Lembas, the wafer-like and highly nutritious bread given to the Fellowship as they left Lothlorien, symbolizes perseverance as well as physical, emotional, and spiritual sustenance. Lembas is intended to sustain travelers on long journeys. Accordingly, it strengthens Aragorn, Gimli, and Legolas as they run for days on end in a hopeless pursuit of the orcs that kidnapped Merry and Pippin, enabling them to press on in spite of their despair and exhaustion. But it doesn’t just renew their bodily strength—it also gives them mental respite, reminding them of friends, laughter, and happier times. Lembas is also essential for Sam and Frodo’s well-being as they journey through barren lands and the oppressive weight of Sauron’s gaze. When their other food runs out and they have nothing else to keep them alive, they have lembas and its accompanying memories of home and old comforts. In its role of maintaining the spiritual health of the hobbits, lembas is reminiscent of the Christian Eucharist.
Sam, who understands the importance of food for emotional and mental health as well as simple physical sustenance, often urges Frodo to eat a little lembas when he feels particularly despairing. Gollum, who eats only raw flesh, hates the taste of lembas, finding it offensive in its connection to the elves and its association with goodness and happiness. In this way, the lembas also represents the hobbits’ virtue and the refinements that separate them from Gollum and his more animalistic behavior. Sam, who has little trouble remembering the joy of home, becomes tired of eating only lembas until Gollum refuses it, and then finds himself once again appreciative of the taste. Sam, determined to get Frodo home at the end of his quest, carefully rations the lembas, planning to save it for when their need is most dire.
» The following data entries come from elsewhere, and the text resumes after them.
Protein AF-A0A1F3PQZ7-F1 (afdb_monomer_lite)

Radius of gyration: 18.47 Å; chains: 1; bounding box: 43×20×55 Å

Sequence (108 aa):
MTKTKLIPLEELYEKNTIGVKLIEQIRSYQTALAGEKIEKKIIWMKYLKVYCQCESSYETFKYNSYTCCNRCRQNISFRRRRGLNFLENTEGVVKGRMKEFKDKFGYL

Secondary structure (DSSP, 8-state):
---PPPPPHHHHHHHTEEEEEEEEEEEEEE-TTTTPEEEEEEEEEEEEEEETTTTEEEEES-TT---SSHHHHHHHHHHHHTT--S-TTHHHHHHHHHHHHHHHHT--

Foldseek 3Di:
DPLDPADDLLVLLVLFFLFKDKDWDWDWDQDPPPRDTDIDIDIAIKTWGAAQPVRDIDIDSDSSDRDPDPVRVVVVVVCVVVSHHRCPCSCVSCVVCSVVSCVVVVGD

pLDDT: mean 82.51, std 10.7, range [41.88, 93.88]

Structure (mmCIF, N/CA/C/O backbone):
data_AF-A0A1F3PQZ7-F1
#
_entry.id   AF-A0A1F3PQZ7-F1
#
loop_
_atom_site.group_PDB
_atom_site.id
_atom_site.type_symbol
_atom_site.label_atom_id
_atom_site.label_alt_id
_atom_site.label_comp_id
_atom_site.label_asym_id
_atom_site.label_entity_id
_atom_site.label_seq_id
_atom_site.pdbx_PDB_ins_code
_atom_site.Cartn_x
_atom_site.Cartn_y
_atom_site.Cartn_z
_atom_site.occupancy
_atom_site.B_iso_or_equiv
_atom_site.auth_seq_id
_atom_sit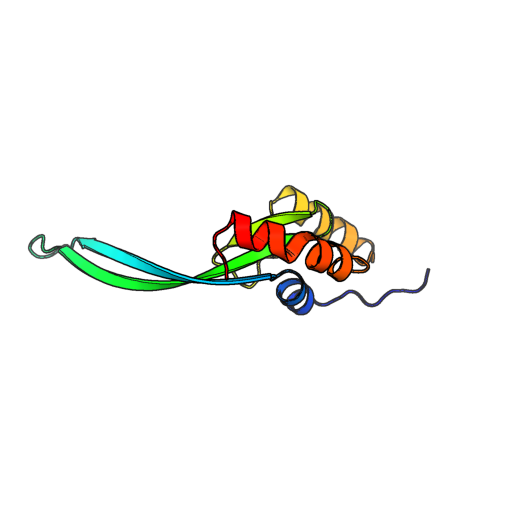e.auth_comp_id
_atom_site.auth_asym_id
_atom_site.auth_atom_id
_atom_site.pdbx_PDB_model_num
ATOM 1 N N . MET A 1 1 ? 26.843 2.919 -19.971 1.00 45.34 1 MET A N 1
ATOM 2 C CA . MET A 1 1 ? 25.559 2.802 -19.247 1.00 45.34 1 MET A CA 1
ATOM 3 C C . MET A 1 1 ? 25.182 4.176 -18.731 1.00 45.34 1 MET A C 1
ATOM 5 O O . MET A 1 1 ? 25.830 4.680 -17.820 1.00 45.34 1 MET A O 1
ATOM 9 N N . THR A 1 2 ? 24.216 4.821 -19.373 1.00 41.88 2 THR A N 1
ATOM 10 C CA . THR A 1 2 ? 23.622 6.082 -18.917 1.00 41.88 2 THR A CA 1
ATOM 11 C C . THR A 1 2 ? 23.096 5.863 -17.501 1.00 41.88 2 THR A C 1
ATOM 13 O O . THR A 1 2 ? 22.283 4.971 -17.279 1.00 41.88 2 THR A O 1
ATOM 16 N N . LYS A 1 3 ? 23.617 6.609 -16.518 1.00 47.47 3 LYS A N 1
ATOM 17 C CA . LYS A 1 3 ? 23.123 6.567 -15.136 1.00 47.47 3 LYS A CA 1
ATOM 18 C C . LYS A 1 3 ? 21.714 7.147 -15.134 1.00 47.47 3 LYS A C 1
ATOM 20 O O . LYS A 1 3 ? 21.537 8.356 -15.013 1.00 47.47 3 LYS A O 1
ATOM 25 N N . THR A 1 4 ? 20.716 6.299 -15.325 1.00 57.50 4 THR A N 1
ATOM 26 C CA . THR A 1 4 ? 19.319 6.696 -15.221 1.00 57.50 4 THR A CA 1
ATOM 27 C C . THR A 1 4 ? 19.086 7.155 -13.782 1.00 57.50 4 THR A C 1
ATOM 29 O O . THR A 1 4 ? 19.419 6.442 -12.833 1.00 57.50 4 THR A O 1
ATOM 32 N N . LYS A 1 5 ? 18.602 8.388 -13.604 1.00 65.75 5 LYS A N 1
ATOM 33 C CA . LYS A 1 5 ? 18.364 8.975 -12.280 1.00 65.75 5 LYS A CA 1
ATOM 34 C C . LYS A 1 5 ? 17.432 8.039 -11.504 1.00 65.75 5 LYS A C 1
ATOM 36 O O . LYS A 1 5 ? 16.342 7.724 -11.986 1.00 65.75 5 LYS A O 1
ATOM 41 N N . LEU A 1 6 ? 17.891 7.551 -10.348 1.00 73.38 6 LEU A N 1
ATOM 42 C CA . LEU A 1 6 ? 17.081 6.695 -9.486 1.00 73.38 6 LEU A CA 1
ATOM 43 C C . LEU A 1 6 ? 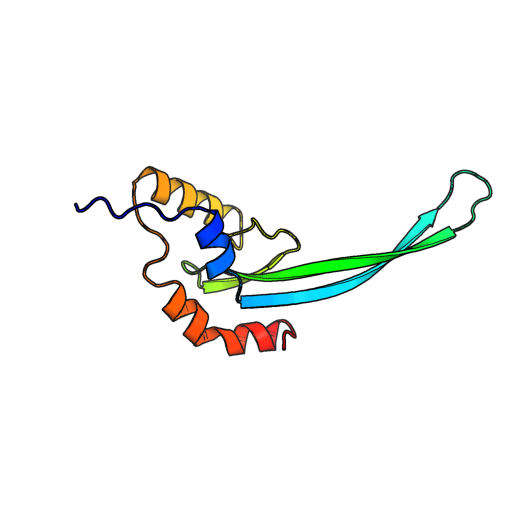15.869 7.490 -9.019 1.00 73.38 6 LEU A C 1
ATOM 45 O O . LEU A 1 6 ? 16.010 8.571 -8.449 1.00 73.38 6 LEU A O 1
ATOM 49 N N . ILE A 1 7 ? 14.689 6.930 -9.243 1.00 76.12 7 ILE A N 1
ATOM 50 C CA . ILE A 1 7 ? 13.444 7.575 -8.841 1.00 76.12 7 ILE A CA 1
ATOM 51 C C . ILE A 1 7 ? 13.345 7.567 -7.305 1.00 76.12 7 ILE A C 1
ATOM 53 O O . ILE A 1 7 ? 13.601 6.515 -6.682 1.00 76.12 7 ILE A O 1
ATOM 57 N N . PRO A 1 8 ? 13.018 8.712 -6.675 1.00 84.12 8 PRO A N 1
ATOM 58 C CA . PRO A 1 8 ? 12.749 8.786 -5.244 1.00 84.12 8 PRO A CA 1
ATOM 59 C C . PRO A 1 8 ? 11.716 7.746 -4.813 1.00 84.12 8 PRO A C 1
ATOM 61 O O . PRO A 1 8 ? 10.877 7.301 -5.599 1.00 84.12 8 PRO A O 1
ATOM 64 N N . LEU A 1 9 ? 11.802 7.297 -3.565 1.00 82.31 9 LEU A N 1
ATOM 65 C CA . LEU A 1 9 ? 10.856 6.297 -3.081 1.00 82.31 9 LEU A CA 1
ATOM 66 C C . LEU A 1 9 ? 9.445 6.889 -2.980 1.00 82.31 9 LEU A C 1
ATOM 68 O O . LEU A 1 9 ? 8.476 6.198 -3.247 1.00 82.31 9 LEU A O 1
ATOM 72 N N . GLU A 1 10 ? 9.338 8.175 -2.690 1.00 84.81 10 GLU A N 1
ATOM 73 C CA . GLU A 1 10 ? 8.092 8.930 -2.606 1.00 84.81 10 GLU A CA 1
ATOM 74 C C . GLU A 1 10 ? 7.318 8.861 -3.929 1.00 84.81 10 GLU A C 1
ATOM 76 O O . GLU A 1 10 ? 6.158 8.460 -3.957 1.00 84.81 10 GLU A O 1
ATOM 81 N N . GLU A 1 11 ? 8.003 9.109 -5.046 1.00 84.19 11 GLU A N 1
ATOM 82 C CA . GLU A 1 11 ? 7.416 9.019 -6.386 1.00 84.19 11 GLU A CA 1
ATOM 83 C C . GLU A 1 11 ? 7.015 7.571 -6.738 1.00 84.19 11 GLU A C 1
ATOM 85 O O . GLU A 1 11 ? 5.995 7.330 -7.384 1.00 84.19 11 GLU A O 1
ATOM 90 N N . LEU A 1 12 ? 7.773 6.576 -6.258 1.00 82.00 12 LEU A N 1
ATOM 91 C CA . LEU A 1 12 ? 7.407 5.159 -6.371 1.00 82.00 12 LEU A CA 1
ATOM 92 C C . LEU A 1 12 ? 6.103 4.861 -5.608 1.00 82.00 12 LEU A C 1
ATOM 94 O O . LEU A 1 12 ? 5.300 4.060 -6.084 1.00 82.00 12 LEU A O 1
ATOM 98 N N . TYR A 1 13 ? 5.897 5.474 -4.435 1.00 86.44 13 TYR A N 1
ATOM 99 C CA . TYR A 1 13 ? 4.711 5.284 -3.588 1.00 86.44 13 TYR A CA 1
ATOM 100 C C . TYR A 1 13 ? 3.452 5.850 -4.235 1.00 86.44 13 TYR A C 1
ATOM 102 O O . TYR A 1 13 ? 2.384 5.249 -4.119 1.00 86.44 13 TYR A O 1
ATOM 110 N N . GLU A 1 14 ? 3.586 6.980 -4.917 1.00 84.19 14 GLU A N 1
ATOM 111 C CA . GLU A 1 14 ? 2.497 7.626 -5.645 1.00 84.19 14 GLU A CA 1
ATOM 112 C C . GLU A 1 14 ? 2.141 6.829 -6.892 1.00 84.19 14 GLU A C 1
ATOM 114 O O . GLU A 1 14 ? 1.009 6.371 -7.028 1.00 84.19 14 GLU A O 1
ATOM 119 N N . LYS A 1 15 ? 3.133 6.552 -7.747 1.00 84.25 15 LYS A N 1
ATOM 120 C CA . LYS A 1 15 ? 2.929 5.855 -9.027 1.00 84.25 15 LYS A CA 1
ATOM 121 C C . LYS A 1 15 ? 2.388 4.435 -8.884 1.00 84.25 15 LYS A C 1
ATOM 123 O O . LYS A 1 15 ? 1.785 3.917 -9.819 1.00 84.25 15 LYS A O 1
ATOM 128 N N . ASN A 1 16 ? 2.618 3.783 -7.745 1.00 87.12 16 ASN A N 1
ATOM 129 C CA . ASN A 1 16 ? 2.087 2.446 -7.489 1.00 87.12 16 ASN A CA 1
ATOM 130 C C . ASN A 1 16 ? 0.665 2.441 -6.919 1.00 87.12 16 ASN A C 1
ATOM 132 O O . ASN A 1 16 ? 0.055 1.374 -6.870 1.00 87.12 16 ASN A O 1
ATOM 136 N N . THR A 1 17 ? 0.151 3.583 -6.461 1.00 89.62 17 THR A N 1
ATOM 137 C CA . THR A 1 17 ? -1.171 3.669 -5.843 1.00 89.62 17 THR A CA 1
ATOM 138 C C . THR A 1 17 ? -2.223 3.829 -6.930 1.00 89.62 17 THR A C 1
ATOM 140 O O . THR A 1 17 ? -2.183 4.769 -7.713 1.00 89.62 17 THR A O 1
ATOM 143 N N . ILE A 1 18 ? -3.179 2.902 -6.971 1.00 90.19 18 ILE A N 1
ATOM 144 C CA . ILE A 1 18 ? -4.230 2.853 -8.000 1.00 90.19 18 ILE A CA 1
ATOM 145 C C . ILE A 1 18 ? -5.630 3.105 -7.437 1.00 90.19 18 ILE A C 1
ATOM 147 O O . ILE A 1 18 ? -6.588 3.282 -8.186 1.00 90.19 18 ILE A O 1
ATOM 151 N N . GLY A 1 19 ? -5.768 3.111 -6.114 1.00 89.62 19 GLY A N 1
ATOM 152 C CA . GLY A 1 19 ? -7.034 3.368 -5.449 1.00 89.62 19 GLY A CA 1
ATOM 153 C C . GLY A 1 19 ? -6.841 3.716 -3.983 1.00 89.62 19 GLY A C 1
ATOM 154 O O . GLY A 1 19 ? -5.887 3.277 -3.338 1.00 89.62 19 GLY A O 1
ATOM 155 N N . VAL A 1 20 ? -7.774 4.496 -3.451 1.00 92.25 20 VAL A N 1
ATOM 156 C CA . VAL A 1 20 ? -7.852 4.844 -2.032 1.00 92.25 20 VAL A CA 1
ATOM 157 C C . VAL A 1 20 ? -9.295 4.657 -1.595 1.00 92.25 20 VAL A C 1
ATOM 159 O O . VAL A 1 20 ? -10.210 5.056 -2.309 1.00 92.25 20 VAL A O 1
ATOM 162 N N . LYS A 1 21 ? -9.502 4.030 -0.437 1.00 92.75 21 LYS A N 1
ATOM 163 C CA . LYS A 1 21 ? -10.816 3.939 0.200 1.00 92.75 21 LYS A CA 1
ATOM 164 C C . LYS A 1 21 ? -10.703 4.211 1.687 1.00 92.75 21 LYS A C 1
ATOM 166 O O . LYS A 1 21 ? -9.669 3.933 2.298 1.00 92.75 21 LYS A O 1
ATOM 171 N N . LEU A 1 22 ? -11.774 4.739 2.258 1.00 92.31 22 LEU A N 1
ATOM 172 C CA . LEU A 1 22 ? -11.911 4.900 3.697 1.00 92.31 22 LEU A CA 1
ATOM 173 C C . LEU A 1 22 ? -12.552 3.637 4.270 1.00 92.31 22 LEU A C 1
ATOM 175 O O . LEU A 1 22 ? -13.543 3.141 3.741 1.00 92.31 22 LEU A O 1
ATOM 179 N N . ILE A 1 23 ? -11.960 3.100 5.331 1.00 91.12 23 ILE A N 1
ATOM 180 C CA . ILE A 1 23 ? -12.516 2.001 6.112 1.00 91.12 23 ILE A CA 1
ATOM 181 C C . ILE A 1 23 ? -12.876 2.547 7.479 1.00 91.12 23 ILE A C 1
ATOM 183 O O . ILE A 1 23 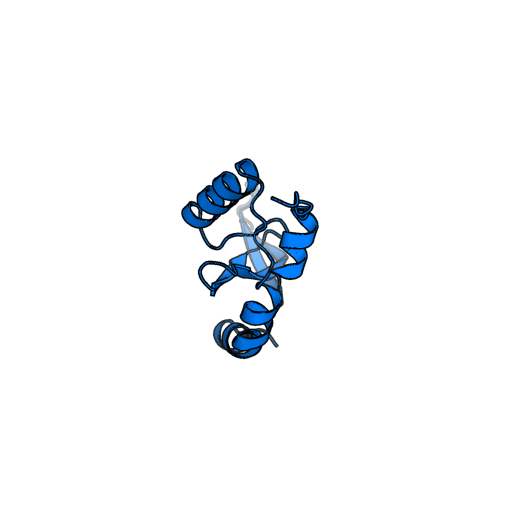? -12.006 2.963 8.243 1.00 91.12 23 ILE A O 1
ATOM 187 N N . GLU A 1 24 ? -14.159 2.484 7.797 1.00 91.75 24 GLU A N 1
ATOM 188 C CA . GLU A 1 24 ? -14.646 2.728 9.142 1.00 91.75 24 GLU A CA 1
ATOM 189 C C . GLU A 1 24 ? -14.543 1.433 9.953 1.00 91.75 24 GLU A C 1
ATOM 191 O O . GLU A 1 24 ? -14.963 0.364 9.513 1.00 91.75 24 GLU A O 1
ATOM 196 N N . GLN A 1 25 ? -13.947 1.514 11.136 1.00 89.31 25 GLN A N 1
ATOM 197 C CA . GLN A 1 25 ? -13.872 0.418 12.091 1.00 89.31 25 GLN A CA 1
ATOM 198 C C . GLN A 1 25 ? -14.359 0.909 13.442 1.00 89.31 25 GLN A C 1
ATOM 200 O O . GLN A 1 25 ? -13.942 1.965 13.913 1.00 89.31 25 GLN A O 1
ATOM 205 N N . ILE A 1 26 ? -15.201 0.118 14.092 1.00 89.19 26 ILE A N 1
ATOM 206 C CA . ILE A 1 26 ? -15.562 0.338 15.487 1.00 89.19 26 ILE A CA 1
ATOM 207 C C . ILE A 1 26 ? -14.611 -0.513 16.323 1.00 89.19 26 ILE A C 1
ATOM 209 O O . ILE A 1 26 ? -14.527 -1.727 16.138 1.00 89.19 26 ILE A O 1
ATOM 213 N N . ARG A 1 27 ? -13.847 0.122 17.213 1.00 85.56 27 ARG A N 1
ATOM 214 C CA . ARG A 1 27 ? -13.043 -0.580 18.216 1.00 85.56 27 ARG A CA 1
ATOM 215 C C . ARG A 1 27 ? -13.700 -0.443 19.576 1.00 85.56 27 ARG A C 1
ATOM 217 O O . ARG A 1 27 ? -13.881 0.669 20.065 1.00 85.56 27 ARG A O 1
ATOM 224 N N . SER A 1 28 ? -13.989 -1.581 20.188 1.00 85.31 28 SER A N 1
ATOM 225 C CA . SER A 1 28 ? -14.407 -1.674 21.580 1.00 85.31 28 SER A CA 1
ATOM 226 C C . SER A 1 28 ? -13.180 -1.765 22.484 1.00 85.31 28 SER A C 1
ATOM 228 O O . SER A 1 28 ? -12.340 -2.652 22.310 1.00 85.31 28 SER A O 1
ATOM 230 N N . TYR A 1 29 ? -13.094 -0.876 23.464 1.00 84.69 29 TYR A N 1
ATOM 231 C CA . TYR A 1 29 ? -12.087 -0.889 24.516 1.00 84.69 29 TYR A CA 1
ATOM 232 C C . TYR A 1 29 ? -12.768 -1.231 25.834 1.00 84.69 29 TYR A C 1
ATOM 234 O O . TYR A 1 29 ? -13.808 -0.662 26.155 1.00 84.69 29 TYR A O 1
ATOM 242 N N . GLN A 1 30 ? -12.182 -2.148 26.597 1.00 81.75 30 GLN A N 1
ATOM 243 C CA . GLN A 1 30 ? -12.632 -2.438 27.952 1.00 81.75 30 GLN A CA 1
ATOM 244 C C . GLN A 1 30 ? -11.858 -1.537 28.915 1.00 81.75 30 GLN A C 1
ATOM 246 O O . GLN A 1 30 ? -10.625 -1.542 28.902 1.00 81.75 30 GLN A O 1
ATOM 251 N N . THR A 1 31 ? -12.557 -0.721 29.702 1.00 78.00 31 THR A N 1
ATOM 252 C CA . THR A 1 31 ? -1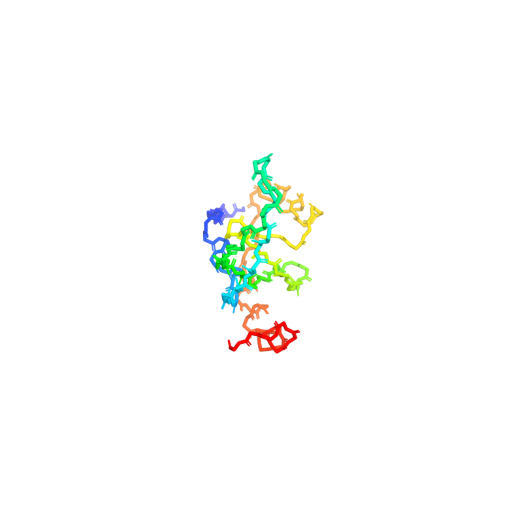1.910 0.119 30.714 1.00 78.00 31 THR A CA 1
ATOM 253 C C . THR A 1 31 ? -11.582 -0.692 31.966 1.00 78.00 31 THR A C 1
ATOM 255 O O . THR A 1 31 ? -12.305 -1.610 32.351 1.00 78.00 31 THR A O 1
ATOM 258 N N . ALA A 1 32 ? -10.468 -0.344 32.618 1.00 73.94 32 ALA A N 1
ATOM 259 C CA . ALA A 1 32 ? -10.028 -0.986 33.861 1.00 73.94 32 ALA A CA 1
ATOM 260 C C . ALA A 1 32 ? -10.910 -0.625 35.074 1.00 73.94 32 ALA A C 1
ATOM 262 O O . ALA A 1 32 ? -10.911 -1.337 36.072 1.00 73.94 32 ALA A O 1
ATOM 263 N N . LEU A 1 33 ? -11.665 0.472 34.985 1.00 65.56 33 LEU A N 1
ATOM 264 C CA . LEU A 1 33 ? -12.594 0.942 36.008 1.00 65.56 33 LEU A CA 1
ATOM 265 C C . LEU A 1 33 ? -14.021 0.625 35.537 1.00 65.56 33 LEU A C 1
ATOM 267 O O . LEU A 1 33 ? -14.445 1.109 34.492 1.00 65.56 33 LEU A O 1
ATOM 271 N N . ALA A 1 34 ? -14.726 -0.209 36.302 1.00 63.50 34 ALA A N 1
ATOM 272 C CA . ALA A 1 34 ? -16.150 -0.550 36.166 1.00 63.50 34 ALA A CA 1
ATOM 273 C C . ALA A 1 34 ? -16.601 -1.452 34.994 1.00 63.50 34 ALA A C 1
ATOM 275 O O . ALA A 1 34 ? -17.785 -1.758 34.904 1.00 63.50 34 ALA A O 1
ATOM 276 N N . GLY A 1 35 ? -15.705 -1.961 34.139 1.00 66.25 35 GLY A N 1
ATOM 277 C CA . GLY A 1 35 ? -16.077 -2.959 33.120 1.00 66.25 35 GLY A CA 1
ATOM 278 C C . GLY A 1 35 ? -16.943 -2.422 31.971 1.00 66.25 35 GLY A C 1
ATOM 279 O O . GLY A 1 35 ? -17.429 -3.207 31.154 1.00 66.25 35 GLY A O 1
ATOM 280 N N . GLU A 1 36 ? -17.104 -1.103 31.874 1.00 71.44 36 GLU A N 1
ATOM 281 C CA . GLU A 1 36 ? -17.776 -0.459 30.752 1.00 71.44 36 GLU A CA 1
ATOM 282 C C . GLU A 1 36 ? -16.974 -0.649 29.455 1.00 71.44 36 GLU A C 1
ATOM 284 O O . GLU A 1 36 ? -15.741 -0.562 29.408 1.00 71.44 36 GLU A O 1
ATOM 289 N N . LYS A 1 37 ? -17.690 -0.939 28.366 1.00 78.31 37 LYS A N 1
ATOM 290 C CA . LYS A 1 37 ? -17.109 -1.004 27.025 1.00 78.31 37 LYS A CA 1
ATOM 291 C C . LYS A 1 37 ? -17.279 0.351 26.356 1.00 78.31 37 LYS A C 1
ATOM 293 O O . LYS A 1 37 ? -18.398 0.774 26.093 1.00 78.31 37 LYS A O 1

He understands that once they leave Ithilien and enter Mordor, the bread—and the reminders of home and spiritual sustenance that it brings—will be scarce.
Lembas Quotes in The Two Towers
The cakes were broken, but good, still in their leaf-wrappings. The hobbits each ate two or three pieces. The taste brought back to them the memory of fair faces, and laughter, and wholesome food in quiet days now far away. For a while they ate thoughtfully, sitting in the dark, heedless of the cries and sounds of the battle nearby.
‘About the food,’ said Sam. ‘How long’s it going to take us to do this job?’
[…]
‘I don’t know how long we shall take to—to finish,’ said Frodo. ‘We were miserably delayed in the hills. But Samwise Gamgee, my dear hobbit—indeed, Sam my dearest hobbit, friend of friends—I do not think we need to give thought to what comes after that. To do the job as you put it—what hope is there that we ever shall? And if we do, who knows what will come of that? If the One goes into the Fire, and we are at hand? I ask you, Sam, are we ever likely to need bread again?’
‘I’m afraid our journey’s drawing to an end.’
‘Maybe,’ said Sam; ‘but where there’s life there’s hope, as my Gaffer used to say; and need of vittles, as he mostways used to add. You have a bite, Mr. Frodo, and then a bit of sleep.’